--- What is required ---
Where the line with "ATOM 209 N N" appears below, start writing out lines exactly, and finish with the line with "ATOM 252 O O", which is included; write out nothing else.
--- Data to process Enclosed Below ---
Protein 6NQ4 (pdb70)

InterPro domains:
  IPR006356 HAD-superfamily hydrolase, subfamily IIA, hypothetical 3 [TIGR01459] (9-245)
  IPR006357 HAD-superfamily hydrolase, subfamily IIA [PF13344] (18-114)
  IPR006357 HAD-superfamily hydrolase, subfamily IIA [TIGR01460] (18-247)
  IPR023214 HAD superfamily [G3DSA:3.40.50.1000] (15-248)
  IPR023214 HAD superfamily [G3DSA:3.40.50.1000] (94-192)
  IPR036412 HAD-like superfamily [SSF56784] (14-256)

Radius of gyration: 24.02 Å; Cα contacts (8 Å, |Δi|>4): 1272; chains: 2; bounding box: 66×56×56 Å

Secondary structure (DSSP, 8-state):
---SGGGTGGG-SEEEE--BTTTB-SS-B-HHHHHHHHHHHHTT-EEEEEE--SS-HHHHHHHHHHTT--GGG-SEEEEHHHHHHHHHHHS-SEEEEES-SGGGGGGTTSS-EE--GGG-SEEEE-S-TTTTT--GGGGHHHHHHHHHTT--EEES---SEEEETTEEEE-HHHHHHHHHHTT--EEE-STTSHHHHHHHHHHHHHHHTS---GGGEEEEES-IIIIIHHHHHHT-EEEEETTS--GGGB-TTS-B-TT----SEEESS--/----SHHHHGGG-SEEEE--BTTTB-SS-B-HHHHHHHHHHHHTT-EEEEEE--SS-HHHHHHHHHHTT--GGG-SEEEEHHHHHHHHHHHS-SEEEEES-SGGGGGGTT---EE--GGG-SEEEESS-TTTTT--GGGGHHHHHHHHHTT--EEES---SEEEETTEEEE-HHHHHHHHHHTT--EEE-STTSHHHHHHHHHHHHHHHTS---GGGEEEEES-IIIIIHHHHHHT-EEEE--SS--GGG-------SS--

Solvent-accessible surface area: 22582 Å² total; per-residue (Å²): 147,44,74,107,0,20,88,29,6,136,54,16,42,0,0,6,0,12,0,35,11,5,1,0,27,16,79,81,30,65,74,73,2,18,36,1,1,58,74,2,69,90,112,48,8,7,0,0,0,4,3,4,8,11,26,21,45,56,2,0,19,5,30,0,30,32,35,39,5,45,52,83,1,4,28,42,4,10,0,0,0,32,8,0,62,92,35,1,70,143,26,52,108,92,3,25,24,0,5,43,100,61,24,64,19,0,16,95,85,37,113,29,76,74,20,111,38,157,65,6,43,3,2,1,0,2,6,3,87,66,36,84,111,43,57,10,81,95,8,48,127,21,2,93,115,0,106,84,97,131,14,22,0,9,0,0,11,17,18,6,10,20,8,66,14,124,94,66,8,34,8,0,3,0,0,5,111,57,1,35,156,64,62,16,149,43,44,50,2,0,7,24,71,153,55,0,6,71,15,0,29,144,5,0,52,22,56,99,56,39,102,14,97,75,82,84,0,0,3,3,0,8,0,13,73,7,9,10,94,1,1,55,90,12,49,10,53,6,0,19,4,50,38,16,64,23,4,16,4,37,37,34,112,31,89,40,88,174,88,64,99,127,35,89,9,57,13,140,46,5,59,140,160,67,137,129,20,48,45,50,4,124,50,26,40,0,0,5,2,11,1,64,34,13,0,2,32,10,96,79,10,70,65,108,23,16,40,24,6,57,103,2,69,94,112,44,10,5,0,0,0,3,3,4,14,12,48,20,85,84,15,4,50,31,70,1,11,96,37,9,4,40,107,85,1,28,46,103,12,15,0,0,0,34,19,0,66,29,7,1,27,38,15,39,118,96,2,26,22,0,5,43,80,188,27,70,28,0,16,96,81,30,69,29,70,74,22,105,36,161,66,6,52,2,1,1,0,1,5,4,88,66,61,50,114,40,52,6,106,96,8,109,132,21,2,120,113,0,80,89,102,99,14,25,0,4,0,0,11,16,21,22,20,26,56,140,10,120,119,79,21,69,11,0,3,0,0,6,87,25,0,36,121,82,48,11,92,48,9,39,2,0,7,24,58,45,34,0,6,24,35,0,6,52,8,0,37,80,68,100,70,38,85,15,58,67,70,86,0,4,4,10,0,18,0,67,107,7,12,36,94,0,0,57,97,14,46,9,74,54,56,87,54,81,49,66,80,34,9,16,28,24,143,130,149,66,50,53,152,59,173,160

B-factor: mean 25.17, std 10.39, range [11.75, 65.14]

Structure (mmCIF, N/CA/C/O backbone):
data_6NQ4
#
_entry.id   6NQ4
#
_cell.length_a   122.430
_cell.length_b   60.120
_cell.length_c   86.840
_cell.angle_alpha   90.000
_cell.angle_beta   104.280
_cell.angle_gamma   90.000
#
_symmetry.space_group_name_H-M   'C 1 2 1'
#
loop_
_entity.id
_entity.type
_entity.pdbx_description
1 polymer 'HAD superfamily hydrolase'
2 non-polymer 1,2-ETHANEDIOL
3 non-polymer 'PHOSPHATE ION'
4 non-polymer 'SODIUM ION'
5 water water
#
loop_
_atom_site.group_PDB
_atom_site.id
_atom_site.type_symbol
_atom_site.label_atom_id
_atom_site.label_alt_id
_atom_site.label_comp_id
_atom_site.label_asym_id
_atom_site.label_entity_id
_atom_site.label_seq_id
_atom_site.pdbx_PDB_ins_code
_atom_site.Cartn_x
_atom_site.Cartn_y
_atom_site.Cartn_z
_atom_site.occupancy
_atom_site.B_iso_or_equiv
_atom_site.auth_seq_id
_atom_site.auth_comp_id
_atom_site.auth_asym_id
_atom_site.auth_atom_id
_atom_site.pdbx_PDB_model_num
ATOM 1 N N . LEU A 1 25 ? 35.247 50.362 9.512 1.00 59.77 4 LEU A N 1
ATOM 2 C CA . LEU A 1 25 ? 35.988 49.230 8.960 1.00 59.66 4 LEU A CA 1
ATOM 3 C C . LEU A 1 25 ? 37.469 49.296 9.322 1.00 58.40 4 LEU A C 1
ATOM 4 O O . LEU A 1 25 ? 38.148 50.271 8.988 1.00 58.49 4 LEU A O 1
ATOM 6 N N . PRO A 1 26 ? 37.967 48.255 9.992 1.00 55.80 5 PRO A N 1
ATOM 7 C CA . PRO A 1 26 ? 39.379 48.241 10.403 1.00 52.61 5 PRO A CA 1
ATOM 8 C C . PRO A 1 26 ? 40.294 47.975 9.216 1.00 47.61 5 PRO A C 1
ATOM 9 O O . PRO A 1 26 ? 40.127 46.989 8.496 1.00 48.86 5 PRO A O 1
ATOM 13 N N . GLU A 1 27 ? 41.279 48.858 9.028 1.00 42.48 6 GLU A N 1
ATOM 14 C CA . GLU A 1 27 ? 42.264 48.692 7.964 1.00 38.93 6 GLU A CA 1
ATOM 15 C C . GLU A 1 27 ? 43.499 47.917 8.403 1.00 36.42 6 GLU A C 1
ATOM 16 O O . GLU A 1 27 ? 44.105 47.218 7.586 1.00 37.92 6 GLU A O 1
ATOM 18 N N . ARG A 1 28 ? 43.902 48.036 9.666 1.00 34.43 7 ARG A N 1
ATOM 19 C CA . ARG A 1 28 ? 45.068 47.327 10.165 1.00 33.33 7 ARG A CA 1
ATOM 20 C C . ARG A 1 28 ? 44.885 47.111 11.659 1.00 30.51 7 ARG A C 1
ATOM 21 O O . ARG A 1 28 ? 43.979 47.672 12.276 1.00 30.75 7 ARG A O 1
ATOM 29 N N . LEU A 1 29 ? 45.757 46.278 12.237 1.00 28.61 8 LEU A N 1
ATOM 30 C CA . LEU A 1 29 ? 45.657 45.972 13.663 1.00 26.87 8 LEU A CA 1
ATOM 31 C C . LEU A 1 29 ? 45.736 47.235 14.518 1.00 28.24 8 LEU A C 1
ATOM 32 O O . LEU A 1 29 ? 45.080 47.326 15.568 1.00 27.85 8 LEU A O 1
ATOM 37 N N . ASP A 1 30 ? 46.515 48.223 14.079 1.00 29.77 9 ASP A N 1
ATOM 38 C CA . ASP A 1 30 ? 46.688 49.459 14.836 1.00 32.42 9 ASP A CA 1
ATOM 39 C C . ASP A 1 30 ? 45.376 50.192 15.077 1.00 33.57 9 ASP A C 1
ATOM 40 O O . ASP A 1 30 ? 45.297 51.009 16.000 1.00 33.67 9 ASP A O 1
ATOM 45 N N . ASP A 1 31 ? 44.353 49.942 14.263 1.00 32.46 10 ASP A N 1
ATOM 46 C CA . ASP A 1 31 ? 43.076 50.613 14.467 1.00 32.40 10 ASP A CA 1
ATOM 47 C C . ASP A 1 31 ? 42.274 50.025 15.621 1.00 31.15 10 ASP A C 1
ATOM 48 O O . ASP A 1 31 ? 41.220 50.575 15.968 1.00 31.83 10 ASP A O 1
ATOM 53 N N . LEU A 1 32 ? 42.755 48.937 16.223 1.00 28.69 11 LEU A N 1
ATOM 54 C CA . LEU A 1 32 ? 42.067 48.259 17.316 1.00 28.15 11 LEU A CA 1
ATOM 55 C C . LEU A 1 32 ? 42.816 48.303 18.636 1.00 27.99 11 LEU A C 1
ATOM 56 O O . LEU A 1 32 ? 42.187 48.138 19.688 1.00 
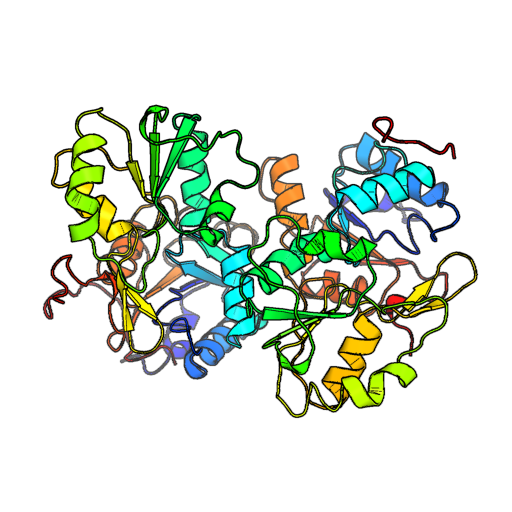29.62 11 LEU A O 1
ATOM 61 N N . THR A 1 33 ? 44.135 48.502 18.611 1.00 27.69 12 THR A N 1
ATOM 62 C CA . THR A 1 33 ? 44.954 48.231 19.785 1.00 27.94 12 THR A CA 1
ATOM 63 C C . THR A 1 33 ? 44.806 49.264 20.895 1.00 27.81 12 THR A C 1
ATOM 64 O O . THR A 1 33 ? 45.225 48.976 22.021 1.00 27.96 12 THR A O 1
ATOM 68 N N . ASP A 1 34 ? 44.221 50.438 20.625 1.00 29.02 13 ASP A N 1
ATOM 69 C CA . ASP A 1 34 ? 44.006 51.403 21.701 1.00 30.72 13 ASP A CA 1
ATOM 70 C C . ASP A 1 34 ? 43.049 50.871 22.756 1.00 31.85 13 ASP A C 1
ATOM 71 O O . ASP A 1 34 ? 43.024 51.397 23.876 1.00 35.11 13 ASP A O 1
ATOM 76 N N . ARG A 1 35 ? 42.256 49.851 22.429 1.00 30.80 14 ARG A N 1
ATOM 77 C CA . ARG A 1 35 ? 41.255 49.328 23.348 1.00 31.77 14 ARG A CA 1
ATOM 78 C C . ARG A 1 35 ? 41.685 48.048 24.054 1.00 29.32 14 ARG A C 1
ATOM 79 O O . ARG A 1 35 ? 40.918 47.529 24.874 1.00 30.68 14 ARG A O 1
ATOM 81 N N . TYR A 1 36 ? 42.889 47.531 23.777 1.00 27.55 15 TYR A N 1
ATOM 82 C CA . TYR A 1 36 ? 43.346 46.268 24.352 1.00 26.44 15 TYR A CA 1
ATOM 83 C C . TYR A 1 36 ? 44.719 46.405 25.005 1.00 26.61 15 TYR A C 1
ATOM 84 O O . TYR A 1 36 ? 45.577 47.170 24.551 1.00 28.81 15 TYR A O 1
ATOM 93 N N . ASP A 1 37 ? 44.918 45.649 26.088 1.00 25.98 16 ASP A N 1
ATOM 94 C CA . ASP A 1 37 ? 46.219 45.549 26.736 1.00 25.08 16 ASP A CA 1
ATOM 95 C C . ASP A 1 37 ? 46.983 44.301 26.332 1.00 23.51 16 ASP A C 1
ATOM 96 O O . ASP A 1 37 ? 48.196 44.230 26.559 1.00 24.02 16 ASP A O 1
ATOM 101 N N . ALA A 1 38 ? 46.316 43.325 25.728 1.00 20.19 17 ALA A N 1
ATOM 102 C CA . ALA A 1 38 ? 46.997 42.110 25.328 1.00 19.73 17 ALA A CA 1
ATOM 103 C C . ALA A 1 38 ? 46.296 41.507 24.127 1.00 19.21 17 ALA A C 1
ATOM 104 O O . ALA A 1 38 ? 45.118 41.778 23.866 1.00 20.35 17 ALA A O 1
ATOM 106 N N . ILE A 1 39 ? 47.043 40.666 23.414 1.00 18.28 18 ILE A N 1
ATOM 107 C CA . ILE A 1 39 ? 46.554 39.953 22.247 1.00 17.40 18 ILE A CA 1
ATOM 108 C C . ILE A 1 39 ? 46.928 38.489 22.406 1.00 17.54 18 ILE A C 1
ATOM 109 O O . ILE A 1 39 ? 48.050 38.176 22.819 1.00 17.27 18 ILE A O 1
ATOM 114 N N . PHE A 1 40 ? 45.982 37.592 22.102 1.00 16.84 19 PHE A N 1
ATOM 115 C CA . PHE A 1 40 ? 46.259 36.164 21.926 1.00 16.11 19 PHE A CA 1
ATOM 116 C C . PHE A 1 40 ? 46.196 35.914 20.422 1.00 17.14 19 PHE A C 1
ATOM 117 O O . PHE A 1 40 ? 45.108 35.949 19.834 1.00 18.04 19 PHE A O 1
ATOM 125 N N . CYS A 1 41 ? 47.347 35.681 19.791 1.00 17.11 20 CYS A N 1
ATOM 126 C CA . CYS A 1 41 ? 47.422 35.611 18.334 1.00 15.90 20 CYS A CA 1
ATOM 127 C C . CYS A 1 41 ? 47.773 34.206 17.859 1.00 15.24 20 CYS A C 1
ATOM 128 O O . CYS A 1 41 ? 48.760 33.623 18.307 1.00 15.97 20 CYS A O 1
ATOM 131 N N . ASP A 1 42 ? 47.001 33.717 16.895 1.00 16.50 21 ASP A N 1
ATOM 132 C CA . ASP A 1 42 ? 47.253 32.465 16.193 1.00 17.33 21 ASP A CA 1
ATOM 133 C C . ASP A 1 42 ? 48.603 32.512 15.466 1.00 16.67 21 ASP A C 1
ATOM 134 O O . ASP A 1 42 ? 49.102 33.581 15.103 1.00 17.53 21 ASP A O 1
ATOM 139 N N . VAL A 1 43 ? 49.192 31.335 15.236 1.00 16.95 22 VAL A N 1
ATOM 140 C CA . VAL A 1 43 ? 50.483 31.240 14.547 1.00 15.88 22 VAL A CA 1
ATOM 141 C C . VAL A 1 43 ? 50.340 30.739 13.100 1.00 16.73 22 VAL A C 1
ATOM 142 O O . VAL A 1 43 ? 50.517 31.514 12.147 1.00 18.00 22 VAL A O 1
ATOM 146 N N . TRP A 1 44 ? 50.007 29.461 12.902 1.00 15.59 23 TRP A N 1
ATOM 147 C CA . TRP A 1 44 ? 49.918 28.942 11.532 1.00 15.91 23 TRP A CA 1
ATOM 148 C C . TRP A 1 44 ? 48.792 29.618 10.756 1.00 18.01 23 TRP A C 1
ATOM 149 O O . TRP A 1 44 ? 47.652 29.709 11.223 1.00 20.09 23 TRP A O 1
ATOM 160 N N . GLY A 1 45 ? 49.122 30.094 9.564 1.00 17.51 24 GLY A N 1
ATOM 161 C CA . GLY A 1 45 ? 48.173 30.773 8.728 1.00 19.63 24 GLY A CA 1
ATOM 162 C C . GLY A 1 45 ? 48.054 32.248 8.987 1.00 19.03 24 GLY A C 1
ATOM 163 O O . GLY A 1 45 ? 47.344 32.939 8.230 1.00 22.86 24 GLY A O 1
ATOM 164 N N . VAL A 1 46 ? 48.695 32.753 10.042 1.00 18.05 25 VAL A N 1
ATOM 165 C CA . VAL A 1 46 ? 48.574 34.155 10.424 1.00 18.71 25 VAL A CA 1
ATOM 166 C C . VAL A 1 46 ? 49.959 34.777 10.509 1.00 18.90 25 VAL A C 1
ATOM 167 O O . VAL A 1 46 ? 50.202 35.843 9.932 1.00 22.51 25 VAL A O 1
ATOM 171 N N . VAL A 1 47 ? 50.878 34.121 11.228 1.00 19.09 26 VAL A N 1
ATOM 172 C CA . VAL A 1 47 ? 52.267 34.575 11.343 1.00 18.54 26 VAL A CA 1
ATOM 173 C C . VAL A 1 47 ? 53.172 33.883 10.325 1.00 19.12 26 VAL A C 1
ATOM 174 O O . VAL A 1 47 ? 54.095 34.502 9.771 1.00 18.65 26 VAL A O 1
ATOM 178 N N . HIS A 1 48 ? 52.948 32.594 10.084 1.00 17.86 27 HIS A N 1
ATOM 179 C CA . HIS A 1 48 ? 53.738 31.842 9.110 1.00 16.45 27 HIS A CA 1
ATOM 180 C C . HIS A 1 48 ? 52.924 30.643 8.650 1.00 16.09 27 HIS A C 1
ATOM 181 O O . HIS A 1 48 ? 51.856 30.354 9.201 1.00 17.43 27 HIS A O 1
ATOM 188 N N . ASN A 1 49 ? 53.419 29.961 7.604 1.00 16.37 28 ASN A N 1
ATOM 189 C CA . ASN A 1 49 ? 52.740 28.777 7.073 1.00 17.16 28 ASN A CA 1
ATOM 190 C C . ASN A 1 49 ? 53.596 27.523 7.150 1.00 18.62 28 ASN A C 1
ATOM 191 O O . ASN A 1 49 ? 53.373 26.558 6.406 1.00 19.24 28 ASN A O 1
ATOM 196 N N . GLY A 1 50 ? 54.570 27.501 8.049 1.00 17.83 29 GLY A N 1
ATOM 197 C CA . GLY A 1 50 ? 55.457 26.365 8.170 1.00 18.52 29 GLY A CA 1
ATOM 198 C C . GLY A 1 50 ? 56.632 26.383 7.225 1.00 20.82 29 GLY A C 1
ATOM 199 O O . GLY A 1 50 ? 57.602 25.642 7.449 1.00 23.73 29 GLY A O 1
ATOM 200 N N . GLU A 1 51 ? 56.577 27.193 6.156 1.00 21.17 30 GLU A N 1
ATOM 201 C CA . GLU A 1 51 ? 57.687 27.310 5.213 1.00 22.15 30 GLU A CA 1
ATOM 202 C C . GLU A 1 51 ? 58.189 28.738 5.011 1.00 20.95 30 GLU A C 1
ATOM 203 O O . GLU A 1 51 ? 59.391 28.920 4.774 1.00 23.01 30 GLU A O 1
ATOM 209 N N . THR A 1 52 ? 57.315 29.745 5.107 1.00 19.51 31 THR A N 1
ATOM 210 C CA A THR A 1 52 ? 57.737 31.140 5.114 0.62 19.50 31 THR A CA 1
ATOM 211 C CA B THR A 1 52 ? 57.728 31.141 5.102 0.38 19.96 31 THR A CA 1
ATOM 212 C C . THR A 1 52 ? 56.915 31.902 6.143 1.00 18.65 31 THR A C 1
ATOM 213 O O . THR A 1 52 ? 55.805 31.497 6.499 1.00 19.40 31 THR A O 1
ATOM 220 N N . SER A 1 53 ? 57.476 33.009 6.636 1.00 18.41 32 SER A N 1
ATOM 221 C CA . SER A 1 53 ? 56.740 33.886 7.538 1.00 19.17 32 SER A CA 1
ATOM 222 C C . SER A 1 53 ? 56.206 35.094 6.776 1.00 19.17 32 SER A C 1
ATOM 223 O O . SER A 1 53 ? 56.625 35.387 5.648 1.00 21.81 32 SER A O 1
ATOM 226 N N . PHE A 1 54 ? 55.250 35.781 7.396 1.00 18.61 33 PHE A N 1
ATOM 227 C CA . PHE A 1 54 ? 54.520 36.861 6.734 1.00 19.11 33 PHE A CA 1
ATOM 228 C C . PHE A 1 54 ? 54.986 38.203 7.297 1.00 20.02 33 PHE A C 1
ATOM 229 O O . PHE A 1 54 ? 54.646 38.566 8.434 1.00 20.18 33 PHE A O 1
ATOM 237 N N . ALA A 1 55 ? 55.755 38.938 6.497 1.00 22.04 34 ALA A N 1
ATOM 238 C CA . ALA A 1 55 ? 56.312 40.199 6.979 1.00 21.84 34 ALA A CA 1
ATOM 239 C C . ALA A 1 55 ? 55.266 41.186 7.498 1.00 22.80 34 ALA A C 1
ATOM 240 O O . ALA A 1 55 ? 55.516 41.811 8.547 1.00 22.06 34 ALA A O 1
ATOM 242 N N . PRO A 1 56 ? 54.105 41.377 6.856 1.00 23.07 35 PRO A N 1
ATOM 243 C CA . PRO A 1 56 ? 53.138 42.340 7.415 1.00 23.15 35 PRO A CA 1
ATOM 244 C C . PRO A 1 56 ? 52.634 41.962 8.793 1.00 21.58 35 PRO A C 1
ATOM 245 O O . PRO A 1 56 ? 52.406 42.849 9.624 1.00 22.24 35 PRO A O 1
ATOM 249 N N . ALA A 1 57 ? 52.423 40.664 9.048 1.00 20.42 36 ALA A N 1
ATOM 250 C CA . ALA A 1 57 ? 51.956 40.231 10.359 1.00 20.34 36 ALA A CA 1
ATOM 251 C C . ALA A 1 57 ? 53.007 40.498 11.419 1.00 20.08 36 ALA A C 1
ATOM 252 O O . ALA A 1 57 ? 52.687 40.973 12.517 1.00 20.95 36 ALA A O 1
ATOM 254 N N . ILE A 1 58 ? 54.266 40.176 11.115 1.00 19.99 37 ILE A N 1
ATOM 255 C CA . ILE A 1 58 ? 55.355 40.453 12.054 1.00 19.48 37 ILE A CA 1
ATOM 256 C C . ILE A 1 58 ? 55.393 41.940 12.386 1.00 20.26 37 ILE A C 1
ATOM 257 O O . ILE A 1 58 ? 55.483 42.339 13.557 1.00 20.57 37 ILE A O 1
ATOM 262 N N . ALA A 1 59 ? 55.283 42.784 11.357 1.00 21.24 38 ALA A N 1
ATOM 263 C CA . ALA A 1 59 ? 55.366 44.226 11.577 1.00 21.56 38 ALA A CA 1
ATOM 264 C C . ALA A 1 59 ? 54.201 44.732 12.424 1.00 23.41 38 ALA A C 1
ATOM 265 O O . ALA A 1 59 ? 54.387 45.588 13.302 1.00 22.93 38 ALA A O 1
--- End of Enclosed Data to process ---
--- Reply to the task ---
ATOM 209 N N . THR A 1 52 ? 57.315 29.745 5.107 1.00 19.51 31 THR A N 1
ATOM 210 C CA A THR A 1 52 ? 57.737 31.140 5.114 0.62 19.50 31 THR A CA 1
ATOM 211 C CA B THR A 1 52 ? 57.728 31.141 5.102 0.38 19.96 31 THR A CA 1
ATOM 212 C C . THR A 1 52 ? 56.915 31.902 6.143 1.00 18.65 31 THR A C 1
ATOM 213 O O . THR A 1 52 ? 55.805 31.497 6.499 1.00 19.40 31 THR A O 1
ATOM 220 N N . SER A 1 53 ? 57.476 33.009 6.636 1.00 18.41 32 SER A N 1
ATOM 221 C CA . SER A 1 53 ? 56.740 33.886 7.538 1.00 19.17 32 SER A CA 1
ATOM 222 C C . SER A 1 53 ? 56.206 35.094 6.776 1.00 19.17 32 SER A C 1
ATOM 223 O O . SER A 1 53 ? 56.625 35.387 5.648 1.00 21.81 32 SER A O 1
ATOM 226 N N . PHE A 1 54 ? 55.250 35.781 7.396 1.00 18.61 33 PHE A N 1
ATOM 227 C CA . PHE A 1 54 ? 54.520 36.861 6.734 1.00 19.11 33 PHE A CA 1
ATOM 228 C C . PHE A 1 54 ? 54.986 38.203 7.297 1.00 20.02 33 PHE A C 1
ATOM 229 O O . PHE A 1 54 ? 54.646 38.566 8.434 1.00 20.18 33 PHE A O 1
ATOM 237 N N . ALA A 1 55 ? 55.755 38.938 6.497 1.00 22.04 34 ALA A N 1
ATOM 238 C CA . ALA A 1 55 ? 56.312 40.199 6.979 1.00 21.84 34 ALA A CA 1
ATOM 239 C C . ALA A 1 55 ? 55.266 41.186 7.498 1.00 22.80 34 ALA A C 1
ATOM 240 O O . ALA A 1 55 ? 55.516 41.811 8.547 1.00 22.06 34 ALA A O 1
ATOM 242 N N . PRO A 1 56 ? 54.105 41.377 6.856 1.00 23.07 35 PRO A N 1
ATOM 243 C CA . PRO A 1 56 ? 53.138 42.340 7.415 1.00 23.15 35 PRO A CA 1
ATOM 244 C C . PRO A 1 56 ? 52.634 41.962 8.793 1.00 21.58 35 PRO A C 1
ATOM 245 O O . PRO A 1 56 ? 52.406 42.849 9.624 1.00 22.24 35 PRO A O 1
ATOM 249 N N . ALA A 1 57 ? 52.423 40.664 9.048 1.00 20.42 36 ALA A N 1
ATOM 250 C CA . ALA A 1 57 ? 51.956 40.231 10.359 1.00 20.34 36 ALA A CA 1
ATOM 251 C C . ALA A 1 57 ? 53.007 40.498 11.419 1.00 20.08 36 ALA A C 1
ATOM 252 O O . ALA A 1 57 ? 52.687 40.973 12.517 1.00 20.95 36 ALA A O 1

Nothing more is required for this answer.